Alexandria Ocasio-Cortez (AOC), American politician and activist (art design: Francesco Fusaro)

Ain’t Nothing Wrong (With Political Dance Music)

Short Essay
by Francesco Fusaro

Most lives in the Western World are imbued with social media ennui (Stephen 2018), fed with fake news, and intoxicated on highly divisive political discourse, both off- and online (Silverman et al. 2017). In such a complex digital environment, what is a house music track that incorporates the voice of Congresswoman Alexandria Ocasio-Cortez trying to achieve? In this article, music scholar and producer Francesco Fusaro discusses one of his sample-based tracks. As he argues, it is through the voice that dance music has proven a fertile territory for the expression of the political and social concerns that underpinned its history from the very beginning.

Usually, house and techno are seen as instrumental-dominated music genres. This is a feature that – together with their indifference for traditional pop structures1 – is often associated with their international success. And yet, this is only a part of the(ir) story. Indeed, in his short essay «La dance music vous parle» (Leloup 2017), French electronic music journalist and sound artist Jean-Yves Leloup suggests that house and techno have revealed themselves as deeply vocal music genres.2 But even when pillaging the rhythmic phrases of rap,3 the vocal embellishments of soul and disco music,4 or the traditional verse-chorus structure of pop,5 house and techno have managed to find their own modes of expressions that set them apart from their music predecessors (ibid.).

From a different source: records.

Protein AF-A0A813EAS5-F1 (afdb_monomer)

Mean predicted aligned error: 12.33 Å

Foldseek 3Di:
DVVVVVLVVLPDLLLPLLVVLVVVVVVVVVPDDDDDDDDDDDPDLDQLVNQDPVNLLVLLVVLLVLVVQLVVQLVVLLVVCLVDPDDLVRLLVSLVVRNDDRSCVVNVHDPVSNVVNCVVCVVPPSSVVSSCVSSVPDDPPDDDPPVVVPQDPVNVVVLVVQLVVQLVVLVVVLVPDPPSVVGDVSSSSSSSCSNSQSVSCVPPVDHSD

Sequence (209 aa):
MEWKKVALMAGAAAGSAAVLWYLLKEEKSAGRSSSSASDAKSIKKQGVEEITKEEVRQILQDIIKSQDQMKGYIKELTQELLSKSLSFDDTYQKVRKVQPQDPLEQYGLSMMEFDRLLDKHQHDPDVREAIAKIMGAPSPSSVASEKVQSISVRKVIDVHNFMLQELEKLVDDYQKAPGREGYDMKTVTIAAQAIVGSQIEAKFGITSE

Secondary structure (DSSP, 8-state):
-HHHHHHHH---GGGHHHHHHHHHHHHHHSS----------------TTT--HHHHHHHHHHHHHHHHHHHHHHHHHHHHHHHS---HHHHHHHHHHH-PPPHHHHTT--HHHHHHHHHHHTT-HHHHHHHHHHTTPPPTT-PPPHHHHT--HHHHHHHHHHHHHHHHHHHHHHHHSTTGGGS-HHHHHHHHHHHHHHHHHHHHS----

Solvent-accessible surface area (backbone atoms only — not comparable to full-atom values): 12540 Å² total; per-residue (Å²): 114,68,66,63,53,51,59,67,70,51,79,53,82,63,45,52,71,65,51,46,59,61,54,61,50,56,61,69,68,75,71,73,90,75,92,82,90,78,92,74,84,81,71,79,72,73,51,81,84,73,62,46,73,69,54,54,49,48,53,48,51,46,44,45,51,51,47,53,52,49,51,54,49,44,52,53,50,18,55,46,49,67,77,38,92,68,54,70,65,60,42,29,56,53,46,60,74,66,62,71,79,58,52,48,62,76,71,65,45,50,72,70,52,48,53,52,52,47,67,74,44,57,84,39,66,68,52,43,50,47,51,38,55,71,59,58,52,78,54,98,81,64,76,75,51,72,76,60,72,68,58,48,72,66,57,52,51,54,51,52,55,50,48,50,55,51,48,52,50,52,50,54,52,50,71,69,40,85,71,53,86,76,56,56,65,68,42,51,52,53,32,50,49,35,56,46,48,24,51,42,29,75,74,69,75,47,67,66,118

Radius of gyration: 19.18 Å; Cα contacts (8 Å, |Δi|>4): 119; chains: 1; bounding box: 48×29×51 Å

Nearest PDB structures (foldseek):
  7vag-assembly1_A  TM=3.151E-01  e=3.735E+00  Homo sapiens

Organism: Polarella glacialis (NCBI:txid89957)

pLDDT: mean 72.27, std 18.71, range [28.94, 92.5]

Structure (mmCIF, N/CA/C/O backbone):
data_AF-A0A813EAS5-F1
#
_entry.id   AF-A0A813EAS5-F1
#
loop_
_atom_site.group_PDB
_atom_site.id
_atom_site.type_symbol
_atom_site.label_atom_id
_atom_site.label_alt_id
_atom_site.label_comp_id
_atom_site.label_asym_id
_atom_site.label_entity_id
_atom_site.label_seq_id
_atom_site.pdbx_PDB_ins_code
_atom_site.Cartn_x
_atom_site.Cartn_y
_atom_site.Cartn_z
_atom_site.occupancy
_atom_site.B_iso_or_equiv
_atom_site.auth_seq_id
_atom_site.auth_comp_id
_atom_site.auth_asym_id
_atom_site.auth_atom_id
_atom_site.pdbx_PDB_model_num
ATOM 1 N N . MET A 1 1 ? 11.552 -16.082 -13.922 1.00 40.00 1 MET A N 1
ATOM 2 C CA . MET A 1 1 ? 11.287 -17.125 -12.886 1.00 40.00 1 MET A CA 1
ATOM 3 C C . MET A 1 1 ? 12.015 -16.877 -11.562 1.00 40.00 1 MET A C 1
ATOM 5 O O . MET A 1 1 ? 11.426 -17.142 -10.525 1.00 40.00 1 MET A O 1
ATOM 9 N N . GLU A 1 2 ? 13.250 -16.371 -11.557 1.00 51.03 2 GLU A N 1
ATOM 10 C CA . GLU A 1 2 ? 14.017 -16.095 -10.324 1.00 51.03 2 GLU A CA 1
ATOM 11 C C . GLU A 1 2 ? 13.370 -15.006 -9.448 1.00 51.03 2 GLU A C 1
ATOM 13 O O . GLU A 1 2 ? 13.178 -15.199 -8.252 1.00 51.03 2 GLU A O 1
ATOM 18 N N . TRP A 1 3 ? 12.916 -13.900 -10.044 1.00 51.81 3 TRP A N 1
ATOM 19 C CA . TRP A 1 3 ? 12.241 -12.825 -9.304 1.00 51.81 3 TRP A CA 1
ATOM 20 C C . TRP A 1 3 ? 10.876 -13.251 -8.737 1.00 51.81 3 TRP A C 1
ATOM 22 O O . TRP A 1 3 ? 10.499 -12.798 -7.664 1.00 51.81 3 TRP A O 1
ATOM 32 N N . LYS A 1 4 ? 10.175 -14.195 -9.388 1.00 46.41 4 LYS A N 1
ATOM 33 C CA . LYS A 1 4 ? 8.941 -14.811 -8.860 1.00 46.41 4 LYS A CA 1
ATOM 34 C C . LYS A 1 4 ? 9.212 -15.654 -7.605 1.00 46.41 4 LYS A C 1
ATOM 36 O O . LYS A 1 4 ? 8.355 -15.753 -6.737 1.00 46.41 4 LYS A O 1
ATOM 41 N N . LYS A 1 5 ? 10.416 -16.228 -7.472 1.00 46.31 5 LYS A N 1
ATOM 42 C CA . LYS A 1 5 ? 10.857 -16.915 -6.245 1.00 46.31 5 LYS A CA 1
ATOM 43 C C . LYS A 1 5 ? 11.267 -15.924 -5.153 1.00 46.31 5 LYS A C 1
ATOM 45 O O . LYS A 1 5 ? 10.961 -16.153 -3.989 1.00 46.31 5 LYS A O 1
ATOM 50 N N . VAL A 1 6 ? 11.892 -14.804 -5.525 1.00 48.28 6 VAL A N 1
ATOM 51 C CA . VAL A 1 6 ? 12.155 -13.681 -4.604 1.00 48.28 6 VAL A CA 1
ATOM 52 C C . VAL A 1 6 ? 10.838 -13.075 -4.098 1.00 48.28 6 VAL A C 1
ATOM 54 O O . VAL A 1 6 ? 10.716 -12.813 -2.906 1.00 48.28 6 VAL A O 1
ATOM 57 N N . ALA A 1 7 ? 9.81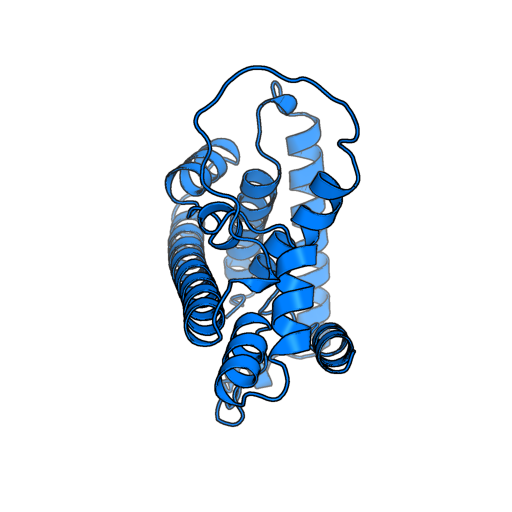9 -12.965 -4.958 1.00 45.97 7 ALA A N 1
ATOM 58 C CA . ALA A 1 7 ? 8.469 -12.518 -4.604 1.00 45.97 7 ALA A CA 1
ATOM 59 C C . ALA A 1 7 ? 7.807 -13.393 -3.532 1.00 45.97 7 ALA A C 1
ATOM 61 O O . ALA A 1 7 ? 7.129 -12.886 -2.646 1.00 45.97 7 ALA A O 1
ATOM 62 N N . LEU A 1 8 ? 8.040 -14.704 -3.590 1.00 43.59 8 LEU A N 1
ATOM 63 C CA . LEU A 1 8 ? 7.485 -15.674 -2.647 1.00 43.59 8 LEU A CA 1
ATOM 64 C C . LEU A 1 8 ? 8.219 -15.673 -1.294 1.00 43.59 8 LEU A C 1
ATOM 66 O O . LEU A 1 8 ? 7.633 -16.037 -0.279 1.00 43.59 8 LEU A O 1
ATOM 70 N N . MET A 1 9 ? 9.485 -15.242 -1.262 1.00 40.84 9 MET A N 1
ATOM 71 C CA . MET A 1 9 ? 10.285 -15.149 -0.032 1.00 40.84 9 MET A CA 1
ATOM 72 C C . MET A 1 9 ? 10.212 -13.777 0.656 1.00 40.84 9 MET A C 1
ATOM 74 O O . MET A 1 9 ? 10.454 -13.694 1.856 1.00 40.84 9 MET A O 1
ATOM 78 N N . ALA A 1 10 ? 9.823 -12.716 -0.055 1.00 47.25 10 ALA A N 1
ATOM 79 C CA . ALA A 1 10 ? 9.634 -11.366 0.490 1.00 47.25 10 ALA A CA 1
ATOM 80 C C . ALA A 1 10 ? 8.268 -11.165 1.191 1.00 47.25 10 ALA A C 1
ATOM 82 O O . ALA A 1 10 ? 7.782 -10.043 1.315 1.00 47.25 10 ALA A O 1
ATOM 83 N N . GLY A 1 11 ? 7.638 -12.243 1.670 1.00 37.62 11 GLY A N 1
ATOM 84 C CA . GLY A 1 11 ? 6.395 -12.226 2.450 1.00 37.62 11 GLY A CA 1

There is indeed a mode of expression within this constellation we call dance or club music that seems quite specific to the macro-genre: the spoken word. As Leloup rightly asserts, vocal dance music finds a peculiar way to distinguish itself from the music genres from which it borrows: its voices wrap themselves in the impassioned speech, the sermon, the mantra, the stream of consciousness, and the interior monologue, which are often not found in other genres of popular music (ibid., 29).

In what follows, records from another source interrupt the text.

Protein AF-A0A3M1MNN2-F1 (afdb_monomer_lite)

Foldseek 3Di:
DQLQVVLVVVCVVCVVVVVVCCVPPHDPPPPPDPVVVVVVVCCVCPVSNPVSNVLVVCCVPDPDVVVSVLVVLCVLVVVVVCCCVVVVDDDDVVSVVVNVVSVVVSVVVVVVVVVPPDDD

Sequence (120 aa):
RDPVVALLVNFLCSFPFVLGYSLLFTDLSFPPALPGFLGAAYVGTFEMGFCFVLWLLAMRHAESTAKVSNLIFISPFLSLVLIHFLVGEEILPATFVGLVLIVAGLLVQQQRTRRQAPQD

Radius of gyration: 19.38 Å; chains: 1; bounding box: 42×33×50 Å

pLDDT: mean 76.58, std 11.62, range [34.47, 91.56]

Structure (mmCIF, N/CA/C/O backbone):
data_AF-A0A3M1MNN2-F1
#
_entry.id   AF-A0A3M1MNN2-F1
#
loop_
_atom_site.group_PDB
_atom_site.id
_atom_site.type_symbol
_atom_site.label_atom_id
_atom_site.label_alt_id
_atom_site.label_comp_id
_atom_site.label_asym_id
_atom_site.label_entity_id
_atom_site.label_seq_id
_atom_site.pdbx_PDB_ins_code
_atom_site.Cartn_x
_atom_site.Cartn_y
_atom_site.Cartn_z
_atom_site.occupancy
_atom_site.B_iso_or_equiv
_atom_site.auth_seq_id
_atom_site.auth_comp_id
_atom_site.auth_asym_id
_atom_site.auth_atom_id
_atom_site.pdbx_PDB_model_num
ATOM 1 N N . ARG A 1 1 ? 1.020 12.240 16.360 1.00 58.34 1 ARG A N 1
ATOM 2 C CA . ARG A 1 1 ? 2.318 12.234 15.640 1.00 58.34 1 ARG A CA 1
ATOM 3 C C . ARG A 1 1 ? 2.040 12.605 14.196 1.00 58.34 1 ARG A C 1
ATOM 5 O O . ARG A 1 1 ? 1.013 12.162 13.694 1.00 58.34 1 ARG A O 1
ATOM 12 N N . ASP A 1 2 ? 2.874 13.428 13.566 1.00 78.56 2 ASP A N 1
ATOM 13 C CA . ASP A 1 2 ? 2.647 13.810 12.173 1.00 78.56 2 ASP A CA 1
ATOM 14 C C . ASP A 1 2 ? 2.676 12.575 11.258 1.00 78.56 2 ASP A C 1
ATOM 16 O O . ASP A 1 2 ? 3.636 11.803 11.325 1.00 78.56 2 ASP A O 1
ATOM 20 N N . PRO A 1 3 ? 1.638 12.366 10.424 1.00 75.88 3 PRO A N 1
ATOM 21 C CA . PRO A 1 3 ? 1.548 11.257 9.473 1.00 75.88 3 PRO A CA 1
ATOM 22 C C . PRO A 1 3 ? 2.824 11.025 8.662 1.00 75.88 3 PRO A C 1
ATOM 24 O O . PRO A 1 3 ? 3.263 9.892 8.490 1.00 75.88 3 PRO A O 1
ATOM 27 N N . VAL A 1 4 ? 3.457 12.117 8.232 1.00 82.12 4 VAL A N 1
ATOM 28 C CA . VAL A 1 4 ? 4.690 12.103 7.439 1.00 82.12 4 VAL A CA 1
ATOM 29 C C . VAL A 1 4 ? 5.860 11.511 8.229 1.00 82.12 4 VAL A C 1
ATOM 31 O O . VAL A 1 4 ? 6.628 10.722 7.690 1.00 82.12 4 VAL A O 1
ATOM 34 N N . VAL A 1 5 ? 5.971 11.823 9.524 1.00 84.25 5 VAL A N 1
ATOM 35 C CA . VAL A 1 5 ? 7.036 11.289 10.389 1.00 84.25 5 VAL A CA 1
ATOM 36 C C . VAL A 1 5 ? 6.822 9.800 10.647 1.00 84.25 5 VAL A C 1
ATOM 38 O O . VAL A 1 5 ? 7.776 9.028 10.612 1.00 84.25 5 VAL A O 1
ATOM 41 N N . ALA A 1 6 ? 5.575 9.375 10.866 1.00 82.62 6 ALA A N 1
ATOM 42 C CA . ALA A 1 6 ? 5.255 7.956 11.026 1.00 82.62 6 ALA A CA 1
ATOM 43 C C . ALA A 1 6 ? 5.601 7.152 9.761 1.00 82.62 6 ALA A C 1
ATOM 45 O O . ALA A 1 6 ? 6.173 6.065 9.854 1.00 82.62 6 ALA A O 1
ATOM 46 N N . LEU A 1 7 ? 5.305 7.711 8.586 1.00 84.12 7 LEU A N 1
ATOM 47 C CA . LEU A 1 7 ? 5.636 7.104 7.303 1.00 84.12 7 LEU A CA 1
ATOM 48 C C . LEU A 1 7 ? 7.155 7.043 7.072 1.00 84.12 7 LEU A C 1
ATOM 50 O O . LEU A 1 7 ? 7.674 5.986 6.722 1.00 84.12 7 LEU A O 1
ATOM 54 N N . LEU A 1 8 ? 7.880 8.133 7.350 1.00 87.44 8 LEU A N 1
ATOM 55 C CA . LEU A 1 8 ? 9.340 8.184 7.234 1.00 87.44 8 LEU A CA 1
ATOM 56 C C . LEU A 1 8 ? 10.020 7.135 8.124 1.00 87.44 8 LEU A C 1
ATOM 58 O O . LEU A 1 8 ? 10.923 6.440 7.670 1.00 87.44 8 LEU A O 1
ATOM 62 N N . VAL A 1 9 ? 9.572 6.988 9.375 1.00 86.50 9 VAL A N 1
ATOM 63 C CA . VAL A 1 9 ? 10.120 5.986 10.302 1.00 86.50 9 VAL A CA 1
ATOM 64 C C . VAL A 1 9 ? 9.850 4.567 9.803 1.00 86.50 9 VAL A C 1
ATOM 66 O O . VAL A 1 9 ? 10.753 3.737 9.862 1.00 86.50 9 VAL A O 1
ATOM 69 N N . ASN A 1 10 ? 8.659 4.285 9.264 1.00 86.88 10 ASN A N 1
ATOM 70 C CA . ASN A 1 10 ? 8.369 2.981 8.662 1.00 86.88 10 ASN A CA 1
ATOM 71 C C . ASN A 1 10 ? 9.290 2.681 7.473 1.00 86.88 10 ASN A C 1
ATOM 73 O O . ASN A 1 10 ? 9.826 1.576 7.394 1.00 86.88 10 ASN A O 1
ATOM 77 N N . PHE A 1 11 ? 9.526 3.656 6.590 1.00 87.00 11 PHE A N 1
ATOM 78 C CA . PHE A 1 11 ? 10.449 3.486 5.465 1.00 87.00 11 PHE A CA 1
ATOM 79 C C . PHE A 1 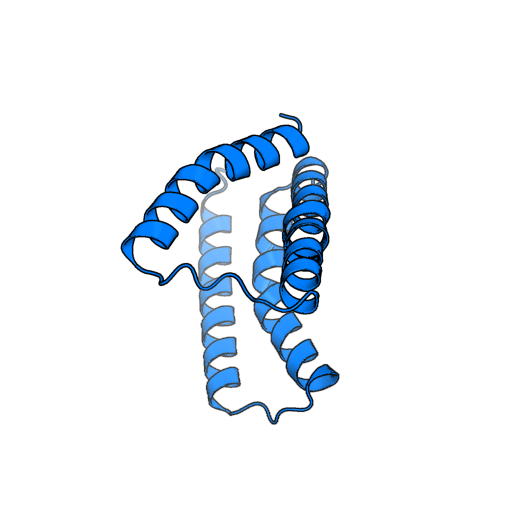11 ? 11.895 3.288 5.922 1.00 87.00 11 PHE A C 1
ATOM 81 O O . PHE A 1 11 ? 12.540 2.344 5.474 1.00 87.00 11 PHE A O 1
ATOM 88 N N . LEU A 1 12 ? 12.394 4.118 6.844 1.00 89.81 12 LEU A N 1
ATOM 89 C CA . LEU A 1 12 ? 13.756 4.000 7.376 1.00 89.81 12 LEU A CA 1
ATOM 90 C C . LEU A 1 12 ? 13.978 2.679 8.111 1.00 89.81 12 LEU A C 1
ATOM 92 O O . LEU A 1 12 ? 15.047 2.090 7.991 1.00 89.81 12 LEU A O 1
ATOM 96 N N . CYS A 1 13 ? 12.974 2.211 8.852 1.00 91.25 13 CYS A N 1
ATOM 97 C CA . CYS A 1 13 ? 13.050 0.938 9.553 1.00 91.25 13 CYS A CA 1
ATOM 98 C C . CYS A 1 13 ? 12.994 -0.234 8.569 1.00 91.25 13 CYS A C 1
ATOM 100 O O . CYS A 1 13 ? 13.771 -1.166 8.709 1.00 91.25 13 CYS A O 1
ATOM 102 N N . SER A 1 14 ? 12.138 -0.171 7.542 1.00 87.56 14 SER A N 1
A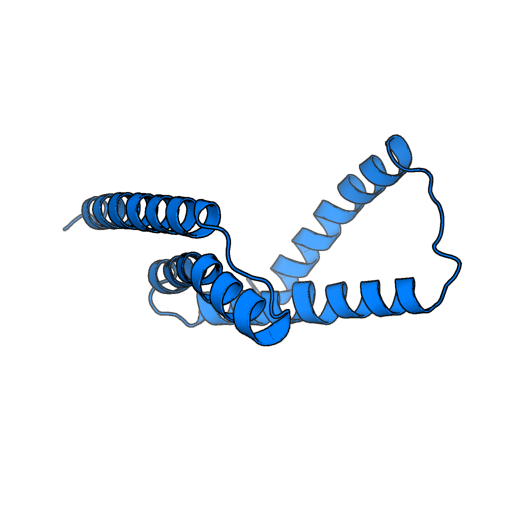TOM 103 C CA . SER A 1 14 ? 11.978 -1.250 6.554 1.00 87.56 14 SER A CA 1
ATOM 104 C C . SER A 1 14 ? 13.145 -1.344 5.568 1.00 87.56 14 SER A C 1
ATOM 106 O O . SER A 1 14 ? 13.483 -2.443 5.135 1.00 87.56 14 SER A O 1
ATOM 108 N N . PHE A 1 15 ? 13.788 -0.223 5.225 1.00 90.38 15 PHE A N 1
ATOM 109 C CA . PHE A 1 15 ? 14.888 -0.161 4.259 1.00 90.38 15 PHE A CA 1
ATOM 110 C C . PHE A 1 15 ? 16.033 -1.157 4.530 1.00 90.38 15 PHE A C 1
ATOM 112 O O . PHE A 1 15 ? 16.357 -1.912 3.614 1.00 90.38 15 PHE A O 1
ATOM 119 N N . PRO A 1 16 ? 16.628 -1.247 5.740 1.00 91.56 16 PRO A N 1
ATOM 120 C CA . PRO A 1 16 ? 17.693 -2.213 6.009 1.00 91.56 16 PRO A CA 1
ATOM 121 C C . PRO A 1 16 ? 17.222 -3.669 5.908 1.00 91.56 16 PRO A C 1
ATOM 123 O O . PRO A 1 16 ? 17.986 -4.512 5.447 1.00 91.56 16 PRO A O 1
ATOM 126 N N . PHE A 1 17 ? 15.973 -3.976 6.280 1.00 90.31 17 PHE A N 1
ATOM 127 C CA . PHE A 1 17 ? 15.434 -5.336 6.152 1.00 90.31 17 PHE A CA 1
ATOM 128 C C . PHE A 1 17 ? 15.207 -5.719 4.691 1.00 90.31 17 PHE A C 1
ATOM 130 O O . PHE A 1 17 ? 15.616 -6.800 4.272 1.00 90.31 17 PHE A O 1
ATOM 137 N N . VAL A 1 18 ? 14.595 -4.826 3.908 1.00 87.81 18 VAL A N 1
ATOM 138 C CA . VAL A 1 18 ? 14.351 -5.048 2.476 1.00 87.81 18 VAL A CA 1
ATOM 139 C C . VAL A 1 18 ? 15.673 -5.138 1.717 1.00 87.81 18 VAL A C 1
ATOM 141 O O . VAL A 1 18 ? 15.832 -6.025 0.883 1.00 87.81 18 VAL A O 1
ATOM 144 N N . LEU A 1 19 ? 16.641 -4.275 2.037 1.00 87.81 19 LEU A N 1
ATOM 145 C CA . LEU A 1 19 ? 17.974 -4.322 1.444 1.00 87.81 19 LEU A CA 1
ATOM 146 C C . LEU A 1 19 ? 18.689 -5.628 1.805 1.00 87.81 19 LEU A C 1
ATOM 148 O O . LEU A 1 19 ? 19.183 -6.307 0.913 1.00 87.81 19 LEU A O 1
ATOM 152 N N . GLY A 1 20 ? 18.698 -6.018 3.082 1.00 89.62 20 GLY A N 1
ATOM 153 C CA . GLY A 1 20 ? 19.315 -7.268 3.530 1.00 89.62 20 GLY A CA 1
ATOM 154 C C . GLY A 1 20 ? 18.703 -8.498 2.859 1.00 89.62 20 GLY A C 1
ATOM 155 O O . GLY A 1 20 ? 19.432 -9.362 2.382 1.00 89.62 20 GLY A O 1
ATOM 156 N N . TYR A 1 21 ? 17.375 -8.549 2.747 1.00 88.06 21 TYR A N 1
ATOM 157 C CA . TYR A 1 21 ? 16.690 -9.616 2.020 1.00 88.06 21 TYR A CA 1
ATOM 158 C C . TYR A 1 21 ? 17.045 -9.612 0.527 1.00 88.06 21 TYR A C 1
ATOM 160 O O . TYR A 1 21 ? 17.375 -10.657 -0.030 1.00 88.06 21 TYR A O 1
ATOM 168 N N . SER A 1 22 ? 17.038 -8.434 -0.105 1.00 85.00 22 SER A N 1
ATOM 169 C CA . SER A 1 22 ? 17.369 -8.283 -1.523 1.00 85.00 22 SER A CA 1
ATOM 170 C C . SER A 1 22 ? 18.780 -8.794 -1.832 1.00 85.00 22 SER A C 1
ATOM 172 O O . SER A 1 22 ? 18.938 -9.601 -2.742 1.00 85.00 22 SER A O 1
ATOM 174 N N . LEU A 1 23 ? 19.771 -8.421 -1.013 1.00 84.81 23 LEU A N 1
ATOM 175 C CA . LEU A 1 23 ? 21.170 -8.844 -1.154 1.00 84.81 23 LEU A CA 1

Bringing Politics Back to the Fore

Let me just zoom in on the aforementioned speech form, quite an ample territory where storytelling and autobiography coexist. Leloup finds that house music’s speeches are often self-referential: they refer to the dance, the rhythm, the rapture induced by the music and the use of drugs, and sometimes their own history (ibid., 58). Although we cannot argue much against its hedonistic and ephemeral component (Reynolds 2013, 673–74), it seems that Leloup is ready to discount dance music’s very past here. I would point him to a recent article published on Mixmag by Patrick Hinton:

Vocal samples like «house is a feeling» may have become played out to the point of no return, but that doesn’t change the fact that this is the language of resistance, capturing the raw spirit of The Warehouse, the queer Chicago nightclub and refuge for oppressed minorities to safely express themselves that birthed the genre. (Hinton 2017)

It is with this starting point in mind that I decided to bring politics back to the fore in a recent house music track I produced, which features U.S. Congresswoman Alexandria Ocasio-Cortez’s rebuke of Donald Trump’s dismissive comment on her being a «young bartender» (Forrest 2019). A prominent figure amongst the Democrats and the youngest woman to ever be elected to Congress, she has quickly become famous for her rhetorical style (Gallucci 2019).

Sampling AOC

My music has been strongly influenced by the use of samples and, as many other fellow bedroom producers, my ears are often looking for interesting sound sources to manipulate. As my girlfriend was sitting in our previous, crammed shared accommodation in the suburbs of South London, and listening on repeat to that powerful speech by AOC (as she is often presented in the media), I thought it deserved a contour to frame it musically. Initially, her strong New York City twang inspired me to try to go down the hip hop alley,6 but as I listened to it over and over again, it occurred to me that house music would be my best sonical bet here.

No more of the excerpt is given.